Reproduce precisely the lines of the listing below, starting with the line that contains "ATOM 110 O O" and stopping after the line that contains "ATOM 134 O O"; include nothing else.

Segment Open

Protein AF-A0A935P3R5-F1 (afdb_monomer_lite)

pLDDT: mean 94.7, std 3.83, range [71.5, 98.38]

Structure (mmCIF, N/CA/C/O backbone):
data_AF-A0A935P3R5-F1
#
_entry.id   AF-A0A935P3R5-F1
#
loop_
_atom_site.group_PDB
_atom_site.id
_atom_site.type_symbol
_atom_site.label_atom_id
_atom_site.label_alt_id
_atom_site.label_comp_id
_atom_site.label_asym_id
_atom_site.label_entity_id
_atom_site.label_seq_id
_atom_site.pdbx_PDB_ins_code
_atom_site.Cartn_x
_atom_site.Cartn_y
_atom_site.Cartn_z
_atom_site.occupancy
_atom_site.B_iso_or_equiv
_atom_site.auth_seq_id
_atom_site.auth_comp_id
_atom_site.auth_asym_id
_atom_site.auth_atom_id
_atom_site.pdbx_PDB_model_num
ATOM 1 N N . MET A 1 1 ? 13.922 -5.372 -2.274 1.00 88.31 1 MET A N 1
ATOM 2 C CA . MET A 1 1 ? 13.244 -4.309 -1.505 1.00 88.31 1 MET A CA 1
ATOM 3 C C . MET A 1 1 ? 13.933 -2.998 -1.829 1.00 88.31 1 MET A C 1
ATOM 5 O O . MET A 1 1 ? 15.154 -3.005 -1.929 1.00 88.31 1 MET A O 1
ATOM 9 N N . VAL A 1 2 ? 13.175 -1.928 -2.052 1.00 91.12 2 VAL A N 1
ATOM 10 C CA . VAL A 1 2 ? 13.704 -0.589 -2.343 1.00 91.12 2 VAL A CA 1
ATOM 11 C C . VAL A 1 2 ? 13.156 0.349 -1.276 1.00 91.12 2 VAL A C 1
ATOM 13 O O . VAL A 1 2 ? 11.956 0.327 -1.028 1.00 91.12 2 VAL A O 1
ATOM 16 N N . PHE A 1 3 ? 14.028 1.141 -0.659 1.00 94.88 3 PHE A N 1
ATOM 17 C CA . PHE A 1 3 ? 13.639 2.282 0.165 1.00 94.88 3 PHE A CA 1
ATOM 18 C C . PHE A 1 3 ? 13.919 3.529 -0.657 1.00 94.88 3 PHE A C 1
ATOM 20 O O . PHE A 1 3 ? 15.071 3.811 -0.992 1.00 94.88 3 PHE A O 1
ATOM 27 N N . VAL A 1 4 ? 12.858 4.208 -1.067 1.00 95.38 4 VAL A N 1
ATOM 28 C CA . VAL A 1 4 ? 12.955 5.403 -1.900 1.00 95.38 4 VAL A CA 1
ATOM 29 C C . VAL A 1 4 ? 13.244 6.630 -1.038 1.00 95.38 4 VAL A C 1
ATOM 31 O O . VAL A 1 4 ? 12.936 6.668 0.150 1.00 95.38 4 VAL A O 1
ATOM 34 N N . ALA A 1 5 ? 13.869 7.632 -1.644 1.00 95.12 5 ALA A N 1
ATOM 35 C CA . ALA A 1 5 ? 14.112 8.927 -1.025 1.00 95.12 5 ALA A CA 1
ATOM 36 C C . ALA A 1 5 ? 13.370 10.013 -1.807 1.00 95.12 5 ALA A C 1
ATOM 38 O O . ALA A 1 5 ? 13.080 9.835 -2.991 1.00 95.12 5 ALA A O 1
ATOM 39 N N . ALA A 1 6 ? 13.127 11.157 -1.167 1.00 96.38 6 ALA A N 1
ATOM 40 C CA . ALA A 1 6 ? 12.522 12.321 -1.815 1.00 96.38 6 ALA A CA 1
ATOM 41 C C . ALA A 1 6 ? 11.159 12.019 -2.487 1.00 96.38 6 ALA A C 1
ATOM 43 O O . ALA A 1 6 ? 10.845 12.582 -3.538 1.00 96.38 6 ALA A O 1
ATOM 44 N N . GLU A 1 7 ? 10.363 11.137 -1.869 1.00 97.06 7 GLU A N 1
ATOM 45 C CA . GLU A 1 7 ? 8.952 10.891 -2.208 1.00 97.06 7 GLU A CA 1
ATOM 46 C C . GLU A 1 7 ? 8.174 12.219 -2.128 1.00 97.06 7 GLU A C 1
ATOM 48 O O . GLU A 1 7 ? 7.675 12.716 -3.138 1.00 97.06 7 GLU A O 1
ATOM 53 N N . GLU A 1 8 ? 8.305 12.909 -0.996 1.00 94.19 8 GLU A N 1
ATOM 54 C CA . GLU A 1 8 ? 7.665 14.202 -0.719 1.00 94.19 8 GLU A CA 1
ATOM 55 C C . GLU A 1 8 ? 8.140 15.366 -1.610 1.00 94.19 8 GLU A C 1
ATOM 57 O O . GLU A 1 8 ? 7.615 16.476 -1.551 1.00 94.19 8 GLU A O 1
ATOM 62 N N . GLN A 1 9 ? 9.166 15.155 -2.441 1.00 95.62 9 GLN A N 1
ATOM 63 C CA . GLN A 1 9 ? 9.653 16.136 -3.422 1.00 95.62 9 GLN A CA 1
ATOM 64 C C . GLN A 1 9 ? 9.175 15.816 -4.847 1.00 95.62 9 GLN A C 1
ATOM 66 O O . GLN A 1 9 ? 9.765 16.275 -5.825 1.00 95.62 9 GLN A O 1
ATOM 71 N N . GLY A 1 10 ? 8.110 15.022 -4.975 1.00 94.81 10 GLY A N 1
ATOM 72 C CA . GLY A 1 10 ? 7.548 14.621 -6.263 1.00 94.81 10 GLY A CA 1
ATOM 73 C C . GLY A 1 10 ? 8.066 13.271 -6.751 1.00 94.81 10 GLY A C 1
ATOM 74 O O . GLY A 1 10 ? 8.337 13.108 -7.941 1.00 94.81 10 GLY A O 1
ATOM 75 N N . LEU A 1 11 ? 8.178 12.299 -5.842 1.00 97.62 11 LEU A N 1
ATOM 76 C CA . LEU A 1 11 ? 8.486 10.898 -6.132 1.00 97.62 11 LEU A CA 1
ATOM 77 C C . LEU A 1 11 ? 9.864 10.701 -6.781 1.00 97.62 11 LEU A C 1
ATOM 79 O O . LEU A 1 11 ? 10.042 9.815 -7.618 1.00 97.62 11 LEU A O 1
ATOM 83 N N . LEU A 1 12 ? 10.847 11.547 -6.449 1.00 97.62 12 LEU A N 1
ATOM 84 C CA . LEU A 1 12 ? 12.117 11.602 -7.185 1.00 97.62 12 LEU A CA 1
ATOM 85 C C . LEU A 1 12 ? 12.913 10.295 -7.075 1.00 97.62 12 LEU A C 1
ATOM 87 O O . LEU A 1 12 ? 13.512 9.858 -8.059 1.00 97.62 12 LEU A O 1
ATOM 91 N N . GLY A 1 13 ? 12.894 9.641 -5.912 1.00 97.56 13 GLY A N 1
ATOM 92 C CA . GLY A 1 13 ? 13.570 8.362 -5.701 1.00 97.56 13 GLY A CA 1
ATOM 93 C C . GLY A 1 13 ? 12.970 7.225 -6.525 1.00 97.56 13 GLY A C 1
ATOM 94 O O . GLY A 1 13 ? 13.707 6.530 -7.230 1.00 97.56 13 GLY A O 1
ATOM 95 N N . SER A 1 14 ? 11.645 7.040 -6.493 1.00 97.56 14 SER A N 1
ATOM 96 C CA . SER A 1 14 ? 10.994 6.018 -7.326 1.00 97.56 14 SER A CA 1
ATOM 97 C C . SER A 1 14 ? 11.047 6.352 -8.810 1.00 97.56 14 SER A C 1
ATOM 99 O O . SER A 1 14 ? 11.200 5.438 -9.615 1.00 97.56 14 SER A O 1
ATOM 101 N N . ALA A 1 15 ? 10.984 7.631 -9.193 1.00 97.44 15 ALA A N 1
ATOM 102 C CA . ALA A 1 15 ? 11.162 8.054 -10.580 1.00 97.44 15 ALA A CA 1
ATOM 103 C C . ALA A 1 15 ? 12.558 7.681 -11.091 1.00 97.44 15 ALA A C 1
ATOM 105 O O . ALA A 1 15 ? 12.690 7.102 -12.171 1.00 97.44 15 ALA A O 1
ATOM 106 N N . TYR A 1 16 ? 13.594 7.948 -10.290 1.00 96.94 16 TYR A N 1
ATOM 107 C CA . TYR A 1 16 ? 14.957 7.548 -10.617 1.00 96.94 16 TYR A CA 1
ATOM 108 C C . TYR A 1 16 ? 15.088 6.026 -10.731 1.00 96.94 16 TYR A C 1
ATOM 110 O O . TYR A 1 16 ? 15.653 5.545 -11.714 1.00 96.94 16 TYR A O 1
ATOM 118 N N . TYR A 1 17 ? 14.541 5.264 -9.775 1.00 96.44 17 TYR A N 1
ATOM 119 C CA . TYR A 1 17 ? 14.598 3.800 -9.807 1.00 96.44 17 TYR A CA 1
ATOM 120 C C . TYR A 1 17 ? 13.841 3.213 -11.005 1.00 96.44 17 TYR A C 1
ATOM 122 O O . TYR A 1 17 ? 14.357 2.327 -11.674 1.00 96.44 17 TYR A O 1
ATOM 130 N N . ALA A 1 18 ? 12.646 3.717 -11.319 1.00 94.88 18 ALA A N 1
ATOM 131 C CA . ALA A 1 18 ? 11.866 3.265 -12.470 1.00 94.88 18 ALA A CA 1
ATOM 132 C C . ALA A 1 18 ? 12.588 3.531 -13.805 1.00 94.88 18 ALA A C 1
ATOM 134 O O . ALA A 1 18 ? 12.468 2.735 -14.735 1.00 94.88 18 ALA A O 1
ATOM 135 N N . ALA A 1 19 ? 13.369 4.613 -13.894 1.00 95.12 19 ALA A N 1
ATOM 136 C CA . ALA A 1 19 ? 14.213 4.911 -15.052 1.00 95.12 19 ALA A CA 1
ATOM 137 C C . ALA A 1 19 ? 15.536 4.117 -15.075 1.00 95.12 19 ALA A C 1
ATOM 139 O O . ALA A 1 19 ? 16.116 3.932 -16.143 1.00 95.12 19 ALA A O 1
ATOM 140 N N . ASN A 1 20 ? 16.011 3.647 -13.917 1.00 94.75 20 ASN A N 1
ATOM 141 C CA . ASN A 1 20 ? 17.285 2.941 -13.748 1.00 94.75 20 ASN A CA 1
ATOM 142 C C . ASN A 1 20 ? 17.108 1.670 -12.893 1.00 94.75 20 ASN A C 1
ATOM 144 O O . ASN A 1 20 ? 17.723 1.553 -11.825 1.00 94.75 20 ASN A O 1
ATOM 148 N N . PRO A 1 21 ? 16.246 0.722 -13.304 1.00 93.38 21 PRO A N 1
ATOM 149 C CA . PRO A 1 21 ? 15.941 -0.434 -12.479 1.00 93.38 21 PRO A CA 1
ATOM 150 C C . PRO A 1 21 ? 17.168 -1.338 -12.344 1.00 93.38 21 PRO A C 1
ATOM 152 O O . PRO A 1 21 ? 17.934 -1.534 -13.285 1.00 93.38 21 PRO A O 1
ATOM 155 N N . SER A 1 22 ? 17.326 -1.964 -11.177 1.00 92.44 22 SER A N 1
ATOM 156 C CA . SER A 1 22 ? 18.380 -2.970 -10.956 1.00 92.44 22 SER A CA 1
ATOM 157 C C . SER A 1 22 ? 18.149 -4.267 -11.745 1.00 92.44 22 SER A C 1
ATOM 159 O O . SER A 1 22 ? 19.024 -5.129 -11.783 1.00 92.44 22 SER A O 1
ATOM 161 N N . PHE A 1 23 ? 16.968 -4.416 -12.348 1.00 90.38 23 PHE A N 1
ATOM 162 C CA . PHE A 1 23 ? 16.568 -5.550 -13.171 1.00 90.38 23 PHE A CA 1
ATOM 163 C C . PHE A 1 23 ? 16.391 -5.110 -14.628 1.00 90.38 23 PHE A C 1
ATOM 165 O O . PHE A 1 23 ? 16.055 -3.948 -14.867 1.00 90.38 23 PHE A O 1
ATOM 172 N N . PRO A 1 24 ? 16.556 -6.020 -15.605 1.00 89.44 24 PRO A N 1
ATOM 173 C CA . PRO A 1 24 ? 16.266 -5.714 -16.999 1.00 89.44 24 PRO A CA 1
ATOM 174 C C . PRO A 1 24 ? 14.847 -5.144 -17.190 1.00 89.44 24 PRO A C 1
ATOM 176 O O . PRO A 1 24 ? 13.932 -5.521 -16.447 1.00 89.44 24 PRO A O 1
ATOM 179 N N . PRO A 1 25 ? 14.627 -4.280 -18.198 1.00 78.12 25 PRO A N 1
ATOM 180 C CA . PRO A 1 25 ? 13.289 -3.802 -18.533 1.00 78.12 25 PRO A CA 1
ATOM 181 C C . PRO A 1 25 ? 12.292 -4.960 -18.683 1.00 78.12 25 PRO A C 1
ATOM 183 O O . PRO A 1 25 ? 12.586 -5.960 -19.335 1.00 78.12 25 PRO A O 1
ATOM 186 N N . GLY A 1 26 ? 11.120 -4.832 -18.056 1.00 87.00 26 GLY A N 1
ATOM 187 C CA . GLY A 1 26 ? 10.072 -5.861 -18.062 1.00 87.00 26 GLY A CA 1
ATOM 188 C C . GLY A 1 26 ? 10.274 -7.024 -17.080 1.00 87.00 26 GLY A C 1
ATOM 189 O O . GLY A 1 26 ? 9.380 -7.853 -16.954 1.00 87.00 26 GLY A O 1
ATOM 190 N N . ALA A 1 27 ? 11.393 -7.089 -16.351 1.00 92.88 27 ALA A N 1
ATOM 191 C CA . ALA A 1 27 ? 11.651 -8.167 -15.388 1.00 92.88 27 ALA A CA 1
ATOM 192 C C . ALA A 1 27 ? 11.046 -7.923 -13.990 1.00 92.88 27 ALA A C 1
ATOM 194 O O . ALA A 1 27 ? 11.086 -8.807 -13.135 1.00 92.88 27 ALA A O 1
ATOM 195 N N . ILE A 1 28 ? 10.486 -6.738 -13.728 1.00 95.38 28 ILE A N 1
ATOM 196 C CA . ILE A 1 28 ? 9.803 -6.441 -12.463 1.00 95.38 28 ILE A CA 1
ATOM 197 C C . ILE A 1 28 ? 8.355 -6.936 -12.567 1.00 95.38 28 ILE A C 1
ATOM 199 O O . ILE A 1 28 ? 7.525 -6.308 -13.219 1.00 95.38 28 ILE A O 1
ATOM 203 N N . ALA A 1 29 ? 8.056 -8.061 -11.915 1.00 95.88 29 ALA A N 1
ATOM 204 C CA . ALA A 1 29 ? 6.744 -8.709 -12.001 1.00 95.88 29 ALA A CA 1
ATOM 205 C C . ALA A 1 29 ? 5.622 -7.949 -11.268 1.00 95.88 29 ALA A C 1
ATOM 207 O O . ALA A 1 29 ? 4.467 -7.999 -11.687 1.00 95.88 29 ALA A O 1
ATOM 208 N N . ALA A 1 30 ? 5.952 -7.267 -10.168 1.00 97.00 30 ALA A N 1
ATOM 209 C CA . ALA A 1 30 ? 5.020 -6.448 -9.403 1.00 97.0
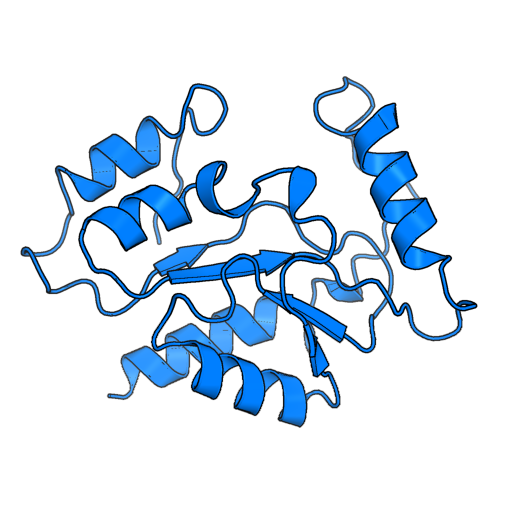0 30 ALA A CA 1
ATOM 210 C C . ALA A 1 30 ? 5.758 -5.415 -8.541 1.00 97.00 30 ALA A C 1
ATOM 212 O O . ALA A 1 30 ? 6.894 -5.634 -8.115 1.00 97.00 30 ALA A O 1
ATOM 213 N N . ASN A 1 31 ? 5.070 -4.321 -8.230 1.00 97.38 31 ASN A N 1
ATOM 214 C CA . ASN A 1 31 ? 5.414 -3.386 -7.170 1.00 97.38 31 ASN A CA 1
ATOM 215 C C . ASN A 1 31 ? 4.388 -3.535 -6.035 1.00 97.38 31 ASN A C 1
ATOM 217 O O . ASN A 1 31 ? 3.186 -3.453 -6.270 1.00 97.38 31 ASN A O 1
ATOM 221 N N . VAL A 1 32 ? 4.861 -3.766 -4.812 1.00 97.44 32 VAL A N 1
ATOM 222 C CA . VAL A 1 32 ? 4.036 -3.729 -3.597 1.00 97.44 32 VAL A CA 1
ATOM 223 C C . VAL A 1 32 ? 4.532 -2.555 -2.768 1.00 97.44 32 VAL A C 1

Segment Closed

* Answer for this exercise
ATOM 110 O O . TYR A 1 16 ? 15.653 5.545 -11.714 1.00 96.94 16 TYR A O 1
ATOM 118 N N . TYR A 1 17 ? 14.541 5.264 -9.775 1.00 96.44 17 TYR A N 1
ATOM 119 C CA . TYR A 1 17 ? 14.598 3.800 -9.807 1.00 96.44 17 TYR A CA 1
ATOM 120 C C . TYR A 1 17 ? 13.841 3.213 -11.005 1.00 96.44 17 TYR A C 1
ATOM 122 O O . TYR A 1 17 ? 14.357 2.327 -11.674 1.00 96.44 17 TYR A O 1
ATOM 130 N N . ALA A 1 18 ? 12.646 3.717 -11.319 1.00 94.88 18 ALA A N 1
ATOM 131 C CA . ALA A 1 18 ? 11.866 3.265 -12.470 1.00 94.88 18 ALA A CA 1
ATOM 132 C C . ALA A 1 18 ? 12.588 3.531 -13.805 1.00 94.88 18 ALA A C 1
ATOM 134 O O . ALA A 1 18 ? 12.468 2.735 -14.735 1.00 94.88 18 ALA A O 1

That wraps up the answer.